Please write out exactly the lines of the data below from the line holding "ATOM 71 N N" through the line holding "ATOM 101 N N", and leave out the rest.
"""
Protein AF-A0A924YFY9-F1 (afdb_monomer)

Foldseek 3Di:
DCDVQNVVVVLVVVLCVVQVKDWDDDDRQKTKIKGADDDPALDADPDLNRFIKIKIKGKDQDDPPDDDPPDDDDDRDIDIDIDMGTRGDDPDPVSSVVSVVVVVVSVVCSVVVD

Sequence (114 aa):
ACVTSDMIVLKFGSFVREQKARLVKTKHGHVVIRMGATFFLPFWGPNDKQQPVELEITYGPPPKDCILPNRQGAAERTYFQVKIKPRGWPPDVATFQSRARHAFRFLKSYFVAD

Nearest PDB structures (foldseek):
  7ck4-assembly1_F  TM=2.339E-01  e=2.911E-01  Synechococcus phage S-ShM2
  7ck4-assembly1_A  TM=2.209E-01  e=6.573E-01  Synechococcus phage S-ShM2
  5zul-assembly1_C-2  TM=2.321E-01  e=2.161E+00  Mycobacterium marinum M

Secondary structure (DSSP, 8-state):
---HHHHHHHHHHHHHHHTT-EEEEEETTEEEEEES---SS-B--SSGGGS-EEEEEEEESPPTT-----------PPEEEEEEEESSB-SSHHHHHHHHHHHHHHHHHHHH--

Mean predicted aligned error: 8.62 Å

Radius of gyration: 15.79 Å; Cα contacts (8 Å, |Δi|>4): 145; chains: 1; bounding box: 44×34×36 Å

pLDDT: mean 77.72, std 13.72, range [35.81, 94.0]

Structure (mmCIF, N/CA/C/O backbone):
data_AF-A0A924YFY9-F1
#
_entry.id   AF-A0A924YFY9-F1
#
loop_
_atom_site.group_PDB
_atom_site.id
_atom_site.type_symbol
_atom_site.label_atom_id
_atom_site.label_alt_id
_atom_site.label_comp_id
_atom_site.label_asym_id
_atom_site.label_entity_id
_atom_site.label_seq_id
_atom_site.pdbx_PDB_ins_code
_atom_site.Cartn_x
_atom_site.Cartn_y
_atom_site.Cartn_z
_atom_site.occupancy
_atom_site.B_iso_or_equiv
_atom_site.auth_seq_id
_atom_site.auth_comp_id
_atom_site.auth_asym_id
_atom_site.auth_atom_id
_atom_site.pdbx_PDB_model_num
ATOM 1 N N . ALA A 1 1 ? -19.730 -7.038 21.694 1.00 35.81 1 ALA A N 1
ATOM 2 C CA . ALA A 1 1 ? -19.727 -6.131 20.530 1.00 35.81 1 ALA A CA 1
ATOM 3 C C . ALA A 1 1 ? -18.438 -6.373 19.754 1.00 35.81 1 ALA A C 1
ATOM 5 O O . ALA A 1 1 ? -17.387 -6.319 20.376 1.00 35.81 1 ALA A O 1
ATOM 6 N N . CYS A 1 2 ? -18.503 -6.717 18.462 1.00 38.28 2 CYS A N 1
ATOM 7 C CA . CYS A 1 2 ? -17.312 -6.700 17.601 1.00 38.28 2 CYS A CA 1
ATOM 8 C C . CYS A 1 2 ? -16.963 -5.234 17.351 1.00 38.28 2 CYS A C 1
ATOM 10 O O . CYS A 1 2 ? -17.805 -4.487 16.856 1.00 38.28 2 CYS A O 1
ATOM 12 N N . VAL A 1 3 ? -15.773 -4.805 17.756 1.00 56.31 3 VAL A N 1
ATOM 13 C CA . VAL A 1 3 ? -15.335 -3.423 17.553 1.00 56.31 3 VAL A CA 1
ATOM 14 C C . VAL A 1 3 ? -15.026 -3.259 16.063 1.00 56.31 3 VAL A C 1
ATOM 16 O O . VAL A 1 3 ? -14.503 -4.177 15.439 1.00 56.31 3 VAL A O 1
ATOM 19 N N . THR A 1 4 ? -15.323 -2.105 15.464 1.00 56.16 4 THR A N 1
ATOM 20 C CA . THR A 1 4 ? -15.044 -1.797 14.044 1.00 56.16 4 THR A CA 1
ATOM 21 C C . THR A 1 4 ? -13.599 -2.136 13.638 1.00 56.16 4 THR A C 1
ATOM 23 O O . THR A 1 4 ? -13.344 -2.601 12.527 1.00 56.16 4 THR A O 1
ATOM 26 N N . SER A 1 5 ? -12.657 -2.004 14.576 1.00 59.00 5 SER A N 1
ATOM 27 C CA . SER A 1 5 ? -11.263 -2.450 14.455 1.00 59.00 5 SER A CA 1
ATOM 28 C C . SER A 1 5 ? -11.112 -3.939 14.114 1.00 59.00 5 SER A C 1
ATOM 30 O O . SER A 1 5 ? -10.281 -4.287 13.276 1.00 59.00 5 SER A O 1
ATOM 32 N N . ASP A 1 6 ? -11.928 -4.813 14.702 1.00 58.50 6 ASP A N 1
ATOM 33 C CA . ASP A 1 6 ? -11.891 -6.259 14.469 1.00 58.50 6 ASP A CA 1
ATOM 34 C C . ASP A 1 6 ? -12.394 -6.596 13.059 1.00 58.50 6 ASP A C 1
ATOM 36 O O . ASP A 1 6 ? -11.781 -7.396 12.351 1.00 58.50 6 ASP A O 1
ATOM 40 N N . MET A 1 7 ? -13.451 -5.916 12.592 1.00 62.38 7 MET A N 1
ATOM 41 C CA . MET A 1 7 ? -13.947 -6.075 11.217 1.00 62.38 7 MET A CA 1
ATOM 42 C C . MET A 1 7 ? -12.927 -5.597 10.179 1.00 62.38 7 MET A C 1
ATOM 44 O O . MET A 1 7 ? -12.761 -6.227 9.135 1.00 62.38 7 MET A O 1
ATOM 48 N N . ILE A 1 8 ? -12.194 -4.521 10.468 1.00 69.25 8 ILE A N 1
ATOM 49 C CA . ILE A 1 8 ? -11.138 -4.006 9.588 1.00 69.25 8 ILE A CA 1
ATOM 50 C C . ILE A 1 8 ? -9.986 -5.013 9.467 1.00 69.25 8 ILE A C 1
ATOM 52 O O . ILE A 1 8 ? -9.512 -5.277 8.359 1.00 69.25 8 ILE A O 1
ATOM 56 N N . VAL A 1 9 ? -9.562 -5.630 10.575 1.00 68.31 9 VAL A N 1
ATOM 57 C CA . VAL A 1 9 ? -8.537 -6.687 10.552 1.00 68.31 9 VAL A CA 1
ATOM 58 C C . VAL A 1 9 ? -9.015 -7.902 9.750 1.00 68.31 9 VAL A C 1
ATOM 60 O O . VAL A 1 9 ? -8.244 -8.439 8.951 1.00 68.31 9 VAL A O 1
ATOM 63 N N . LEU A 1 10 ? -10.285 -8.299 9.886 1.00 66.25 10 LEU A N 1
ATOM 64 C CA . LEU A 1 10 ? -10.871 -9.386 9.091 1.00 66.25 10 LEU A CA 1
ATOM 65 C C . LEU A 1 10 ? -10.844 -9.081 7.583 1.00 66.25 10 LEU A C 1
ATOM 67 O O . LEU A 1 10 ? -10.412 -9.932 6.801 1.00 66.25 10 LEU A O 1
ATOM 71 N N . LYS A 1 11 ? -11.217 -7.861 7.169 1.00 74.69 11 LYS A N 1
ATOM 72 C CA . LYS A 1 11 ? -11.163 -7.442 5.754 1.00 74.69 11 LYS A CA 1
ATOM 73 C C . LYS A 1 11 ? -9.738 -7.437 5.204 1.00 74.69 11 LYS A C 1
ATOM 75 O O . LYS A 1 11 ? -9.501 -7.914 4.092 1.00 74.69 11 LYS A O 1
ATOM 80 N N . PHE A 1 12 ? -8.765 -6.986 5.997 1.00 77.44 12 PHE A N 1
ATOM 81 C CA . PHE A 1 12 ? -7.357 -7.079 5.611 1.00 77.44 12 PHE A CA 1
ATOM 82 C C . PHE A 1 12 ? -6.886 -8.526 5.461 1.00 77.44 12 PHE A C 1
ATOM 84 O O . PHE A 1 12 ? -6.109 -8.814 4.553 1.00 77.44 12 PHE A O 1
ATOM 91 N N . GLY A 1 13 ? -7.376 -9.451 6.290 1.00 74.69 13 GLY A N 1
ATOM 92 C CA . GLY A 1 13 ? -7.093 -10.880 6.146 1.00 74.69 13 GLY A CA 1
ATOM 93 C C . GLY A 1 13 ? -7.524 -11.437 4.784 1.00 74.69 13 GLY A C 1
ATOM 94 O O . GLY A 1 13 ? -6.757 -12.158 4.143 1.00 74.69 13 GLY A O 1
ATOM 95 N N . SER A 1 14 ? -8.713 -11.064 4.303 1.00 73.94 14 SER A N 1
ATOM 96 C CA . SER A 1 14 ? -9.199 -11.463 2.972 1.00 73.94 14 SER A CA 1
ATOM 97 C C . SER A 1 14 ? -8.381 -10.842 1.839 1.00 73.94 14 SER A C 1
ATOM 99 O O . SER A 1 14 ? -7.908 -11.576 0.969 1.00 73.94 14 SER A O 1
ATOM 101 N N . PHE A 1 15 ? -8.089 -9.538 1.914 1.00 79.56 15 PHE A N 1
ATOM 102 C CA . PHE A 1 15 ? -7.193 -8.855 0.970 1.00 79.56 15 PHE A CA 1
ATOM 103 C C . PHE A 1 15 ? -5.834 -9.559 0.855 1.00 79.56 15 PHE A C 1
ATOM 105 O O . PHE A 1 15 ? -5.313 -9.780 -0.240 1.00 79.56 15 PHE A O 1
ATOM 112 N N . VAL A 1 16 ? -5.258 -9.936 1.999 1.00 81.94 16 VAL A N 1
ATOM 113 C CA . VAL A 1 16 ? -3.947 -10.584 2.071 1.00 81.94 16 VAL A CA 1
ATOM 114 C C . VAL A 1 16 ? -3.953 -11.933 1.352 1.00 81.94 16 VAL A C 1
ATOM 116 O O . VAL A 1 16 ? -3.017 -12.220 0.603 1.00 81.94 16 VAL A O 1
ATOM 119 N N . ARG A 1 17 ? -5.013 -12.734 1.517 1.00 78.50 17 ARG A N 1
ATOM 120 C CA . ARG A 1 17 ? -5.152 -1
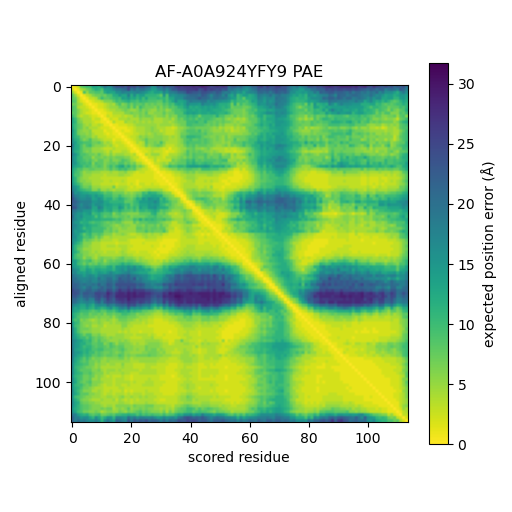4.036 0.846 1.00 78.50 17 ARG A CA 1
ATOM 121 C C . ARG A 1 17 ? -5.309 -13.894 -0.665 1.00 78.50 17 ARG A C 1
ATOM 123 O O . ARG A 1 17 ? -4.574 -14.535 -1.413 1.00 78.50 17 ARG A O 1
ATOM 130 N N . GLU A 1 18 ? -6.229 -13.047 -1.111 1.00 77.69 18 GLU A N 1
ATOM 131 C CA . GLU A 1 18 ? -6.576 -12.920 -2.532 1.00 77.69 18 GLU A CA 1
ATOM 132 C C . GLU A 1 18 ? -5.438 -12.308 -3.354 1.00 77.69 18 GLU A C 1
ATOM 134 O O . GLU A 1 18 ? -5.138 -12.767 -4.456 1.00 77.69 18 GLU A O 1
ATOM 139 N N . GLN A 1 19 ? -4.719 -11.338 -2.787 1.00 78.38 19 GLN A N 1
ATOM 140 
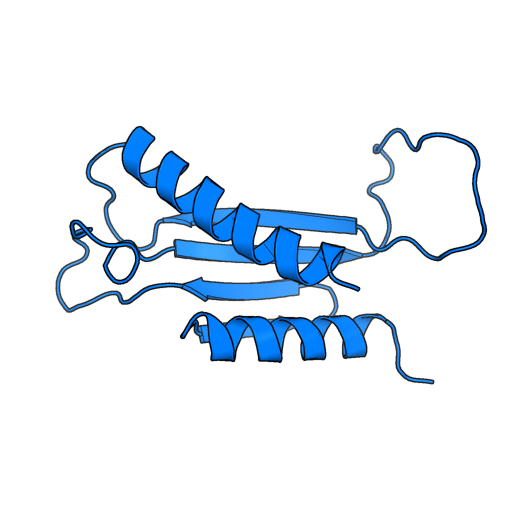C CA . GLN A 1 19 ? -3.603 -10.679 -3.467 1.00 78.38 19 GLN A CA 1
ATOM 141 C C . GLN A 1 19 ? -2.259 -11.401 -3.289 1.00 78.38 19 GLN A C 1
ATOM 143 O O . GLN A 1 19 ? -1.218 -10.873 -3.695 1.00 78.38 19 GLN A O 1
ATOM 148 N N . LYS A 1 20 ? -2.252 -12.592 -2.664 1.00 79.06 20 LYS A N 1
ATOM 149 C CA . LYS A 1 20 ? -1.035 -13.317 -2.241 1.00 79.06 20 LYS A CA 1
ATOM 150 C C . LYS A 1 20 ? -0.044 -12.397 -1.511 1.00 79.06 20 LYS A C 1
ATOM 152 O O . LYS A 1 20 ? 1.174 -12.507 -1.675 1.00 79.06 20 LYS A O 1
ATOM 157 N N . ALA A 1 21 ? -0.581 -11.445 -0.755 1.00 82.12 21 ALA A N 1
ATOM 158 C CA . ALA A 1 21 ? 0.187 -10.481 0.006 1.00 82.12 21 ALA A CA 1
"""
ANSWER BELOW:
ATOM 71 N N . LYS A 1 11 ? -11.217 -7.861 7.169 1.00 74.69 11 LYS A N 1
ATOM 72 C CA . LYS A 1 11 ? -11.163 -7.442 5.754 1.00 74.69 11 LYS A CA 1
ATOM 73 C C . LYS A 1 11 ? -9.738 -7.437 5.204 1.00 74.69 11 LYS A C 1
ATOM 75 O O . LYS A 1 11 ? -9.501 -7.914 4.092 1.00 74.69 11 LYS A O 1
ATOM 80 N N . PHE A 1 12 ? -8.765 -6.986 5.997 1.00 77.44 12 PHE A N 1
ATOM 81 C CA . PHE A 1 12 ? -7.357 -7.079 5.611 1.00 77.44 12 PHE A CA 1
ATOM 82 C C . PHE A 1 12 ? -6.886 -8.526 5.461 1.00 77.44 12 PHE A C 1
ATOM 84 O O . PHE A 1 12 ? -6.109 -8.814 4.553 1.00 77.44 12 PHE A O 1
ATOM 91 N N . GLY A 1 13 ? -7.376 -9.451 6.290 1.00 74.69 13 GLY A N 1
ATOM 92 C CA . GLY A 1 13 ? -7.093 -10.880 6.146 1.00 74.69 13 GLY A CA 1
ATOM 93 C C . GLY A 1 13 ? -7.524 -11.437 4.784 1.00 74.69 13 GLY A C 1
ATOM 94 O O . GLY A 1 13 ? -6.757 -12.158 4.143 1.00 74.69 13 GLY A O 1
ATOM 95 N N . SER A 1 14 ? -8.713 -11.064 4.303 1.00 73.94 14 SER A N 1
ATOM 96 C CA . SER A 1 14 ? -9.199 -11.463 2.972 1.00 73.94 14 SER A CA 1
ATOM 97 C C . SER A 1 14 ? -8.381 -10.842 1.839 1.00 73.94 14 SER A C 1
ATOM 99 O O . SER A 1 14 ? -7.908 -11.576 0.969 1.00 73.94 14 SER A O 1
ATOM 101 N N . PHE A 1 15 ? -8.089 -9.538 1.914 1.00 79.56 15 PHE A N 1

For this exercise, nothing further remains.